START RECORDS TO PROCESS

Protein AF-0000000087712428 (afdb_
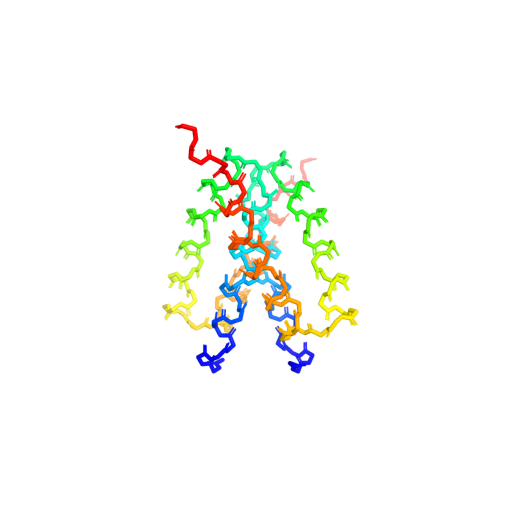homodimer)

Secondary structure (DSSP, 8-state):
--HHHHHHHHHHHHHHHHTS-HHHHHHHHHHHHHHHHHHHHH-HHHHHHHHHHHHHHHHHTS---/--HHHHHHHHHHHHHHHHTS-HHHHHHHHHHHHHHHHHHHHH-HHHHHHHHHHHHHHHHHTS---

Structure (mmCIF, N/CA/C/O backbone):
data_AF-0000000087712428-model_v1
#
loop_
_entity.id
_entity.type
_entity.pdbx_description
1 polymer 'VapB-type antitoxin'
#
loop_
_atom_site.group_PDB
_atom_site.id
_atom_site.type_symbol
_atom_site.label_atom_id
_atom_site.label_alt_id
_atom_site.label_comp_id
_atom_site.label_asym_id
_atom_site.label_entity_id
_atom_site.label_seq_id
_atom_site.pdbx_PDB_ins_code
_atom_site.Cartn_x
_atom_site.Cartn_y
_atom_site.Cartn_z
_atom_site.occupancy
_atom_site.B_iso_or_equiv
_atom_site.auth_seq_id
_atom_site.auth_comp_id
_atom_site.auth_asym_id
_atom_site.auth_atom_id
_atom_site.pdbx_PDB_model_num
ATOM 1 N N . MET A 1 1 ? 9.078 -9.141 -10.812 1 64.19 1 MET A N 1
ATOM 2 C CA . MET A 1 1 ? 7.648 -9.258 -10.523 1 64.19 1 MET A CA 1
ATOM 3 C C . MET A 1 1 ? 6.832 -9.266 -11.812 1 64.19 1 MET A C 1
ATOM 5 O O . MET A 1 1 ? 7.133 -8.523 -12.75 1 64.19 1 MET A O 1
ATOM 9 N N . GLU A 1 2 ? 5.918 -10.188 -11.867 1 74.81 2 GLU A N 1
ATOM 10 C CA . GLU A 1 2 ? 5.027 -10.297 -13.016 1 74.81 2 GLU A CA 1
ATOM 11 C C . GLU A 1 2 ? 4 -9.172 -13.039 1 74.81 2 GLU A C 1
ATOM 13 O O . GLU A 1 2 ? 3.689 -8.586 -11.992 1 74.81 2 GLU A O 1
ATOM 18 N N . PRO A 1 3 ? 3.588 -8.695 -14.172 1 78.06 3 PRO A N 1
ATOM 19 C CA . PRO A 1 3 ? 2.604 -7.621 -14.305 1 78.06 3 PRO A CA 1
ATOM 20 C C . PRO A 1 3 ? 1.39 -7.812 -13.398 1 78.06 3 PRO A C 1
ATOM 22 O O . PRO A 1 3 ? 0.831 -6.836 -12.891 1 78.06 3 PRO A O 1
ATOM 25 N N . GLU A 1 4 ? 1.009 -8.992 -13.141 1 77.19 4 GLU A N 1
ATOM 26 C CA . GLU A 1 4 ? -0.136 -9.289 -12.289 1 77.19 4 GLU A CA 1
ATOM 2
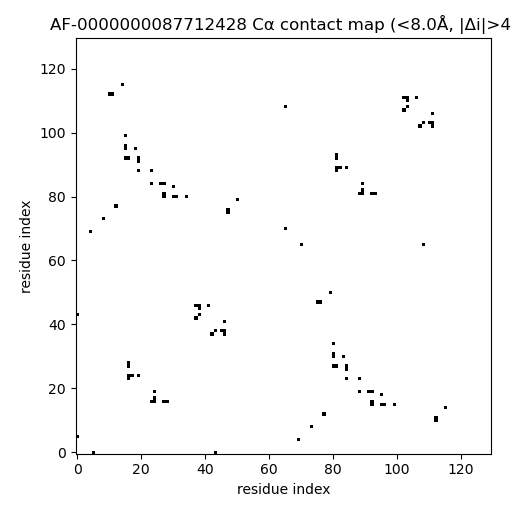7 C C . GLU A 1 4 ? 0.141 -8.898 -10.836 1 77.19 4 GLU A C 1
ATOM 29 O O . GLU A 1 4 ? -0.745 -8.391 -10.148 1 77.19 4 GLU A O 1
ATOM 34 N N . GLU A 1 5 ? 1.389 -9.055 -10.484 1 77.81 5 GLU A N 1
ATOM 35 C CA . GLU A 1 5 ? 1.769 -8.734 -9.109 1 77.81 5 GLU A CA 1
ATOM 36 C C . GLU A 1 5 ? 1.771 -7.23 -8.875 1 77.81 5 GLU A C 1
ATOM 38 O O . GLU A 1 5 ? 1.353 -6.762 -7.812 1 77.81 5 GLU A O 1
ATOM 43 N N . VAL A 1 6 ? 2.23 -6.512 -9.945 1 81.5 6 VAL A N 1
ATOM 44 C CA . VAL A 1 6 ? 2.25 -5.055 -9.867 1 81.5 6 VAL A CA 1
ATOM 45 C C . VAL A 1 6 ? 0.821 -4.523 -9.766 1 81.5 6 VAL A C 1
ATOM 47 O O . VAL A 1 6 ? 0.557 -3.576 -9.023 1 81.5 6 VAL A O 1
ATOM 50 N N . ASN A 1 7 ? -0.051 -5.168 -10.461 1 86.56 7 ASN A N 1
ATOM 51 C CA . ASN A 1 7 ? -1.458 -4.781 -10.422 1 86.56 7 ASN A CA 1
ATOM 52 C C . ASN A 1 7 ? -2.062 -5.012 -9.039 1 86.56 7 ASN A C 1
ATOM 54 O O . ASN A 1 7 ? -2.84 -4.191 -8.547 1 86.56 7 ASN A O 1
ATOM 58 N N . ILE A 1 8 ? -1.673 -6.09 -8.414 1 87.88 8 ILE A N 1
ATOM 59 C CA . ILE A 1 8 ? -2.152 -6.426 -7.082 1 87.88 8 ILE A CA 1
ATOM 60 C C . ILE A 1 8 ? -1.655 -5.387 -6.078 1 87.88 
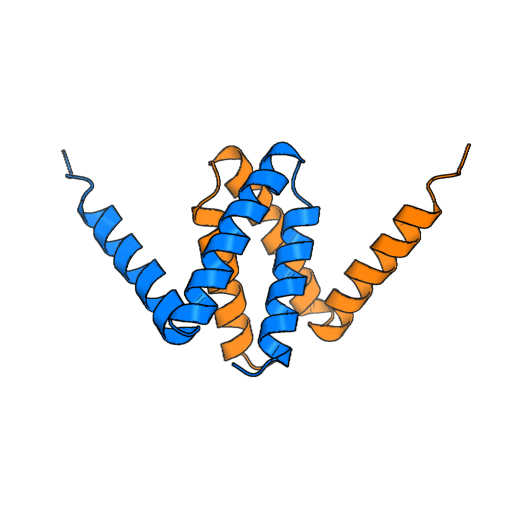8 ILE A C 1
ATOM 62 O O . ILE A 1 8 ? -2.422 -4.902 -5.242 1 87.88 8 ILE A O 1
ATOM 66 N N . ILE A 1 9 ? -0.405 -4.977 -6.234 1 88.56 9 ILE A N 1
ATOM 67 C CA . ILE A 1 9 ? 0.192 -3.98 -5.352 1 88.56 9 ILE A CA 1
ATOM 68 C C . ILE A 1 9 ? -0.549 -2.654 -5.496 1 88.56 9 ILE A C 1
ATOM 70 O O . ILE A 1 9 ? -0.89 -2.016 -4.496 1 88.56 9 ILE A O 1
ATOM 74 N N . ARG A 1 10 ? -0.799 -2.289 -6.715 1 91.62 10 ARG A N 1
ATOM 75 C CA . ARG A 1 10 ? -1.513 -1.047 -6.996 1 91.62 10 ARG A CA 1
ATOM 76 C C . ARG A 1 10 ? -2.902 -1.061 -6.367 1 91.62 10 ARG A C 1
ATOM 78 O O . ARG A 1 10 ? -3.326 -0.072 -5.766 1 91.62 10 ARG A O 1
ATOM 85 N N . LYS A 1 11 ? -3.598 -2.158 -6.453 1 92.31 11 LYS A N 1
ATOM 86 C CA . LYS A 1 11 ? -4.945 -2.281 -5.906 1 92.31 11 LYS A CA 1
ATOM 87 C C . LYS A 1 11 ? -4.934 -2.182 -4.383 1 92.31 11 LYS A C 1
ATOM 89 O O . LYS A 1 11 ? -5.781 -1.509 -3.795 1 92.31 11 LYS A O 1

END RECORDS TO PROCESS

Reproduce the lines above, beginning at the line with "ATOM 34 N N" and stopping after the line with "ATOM 59 C CA", exactly as they are.

ATOM 34 N N . GLU A 1 5 ? 1.389 -9.055 -10.484 1 77.81 5 GLU A N 1
ATOM 35 C CA . GLU A 1 5 ? 1.769 -8.734 -9.109 1 77.81 5 GLU A CA 1
ATOM 36 C C . GLU A 1 5 ? 1.771 -7.23 -8.875 1 77.81 5 GLU A C 1
ATOM 38 O O . GLU A 1 5 ? 1.353 -6.762 -7.812 1 77.81 5 GLU A O 1
ATOM 43 N N . VAL A 1 6 ? 2.23 -6.512 -9.945 1 81.5 6 VAL A N 1
ATOM 44 C CA . VAL A 1 6 ? 2.25 -5.055 -9.867 1 81.5 6 VAL A CA 1
ATOM 45 C C . VAL A 1 6 ? 0.821 -4.523 -9.766 1 81.5 6 VAL A C 1
ATOM 47 O O . VAL A 1 6 ? 0.557 -3.576 -9.023 1 81.5 6 VAL A O 1
ATOM 50 N N . ASN A 1 7 ? -0.051 -5.168 -10.461 1 86.56 7 ASN A N 1
ATOM 51 C CA . ASN A 1 7 ? -1.458 -4.781 -10.422 1 86.56 7 ASN A CA 1
ATOM 52 C C . ASN A 1 7 ? -2.062 -5.012 -9.039 1 86.56 7 ASN A C 1
ATOM 54 O O . ASN A 1 7 ? -2.84 -4.191 -8.547 1 86.56 7 ASN A O 1
ATOM 58 N N . ILE A 1 8 ? -1.673 -6.09 -8.414 1 87.88 8 ILE A N 1
ATOM 59 C CA . ILE A 1 8 ? -2.152 -6.426 -7.082 1 87.88 8 ILE A CA 1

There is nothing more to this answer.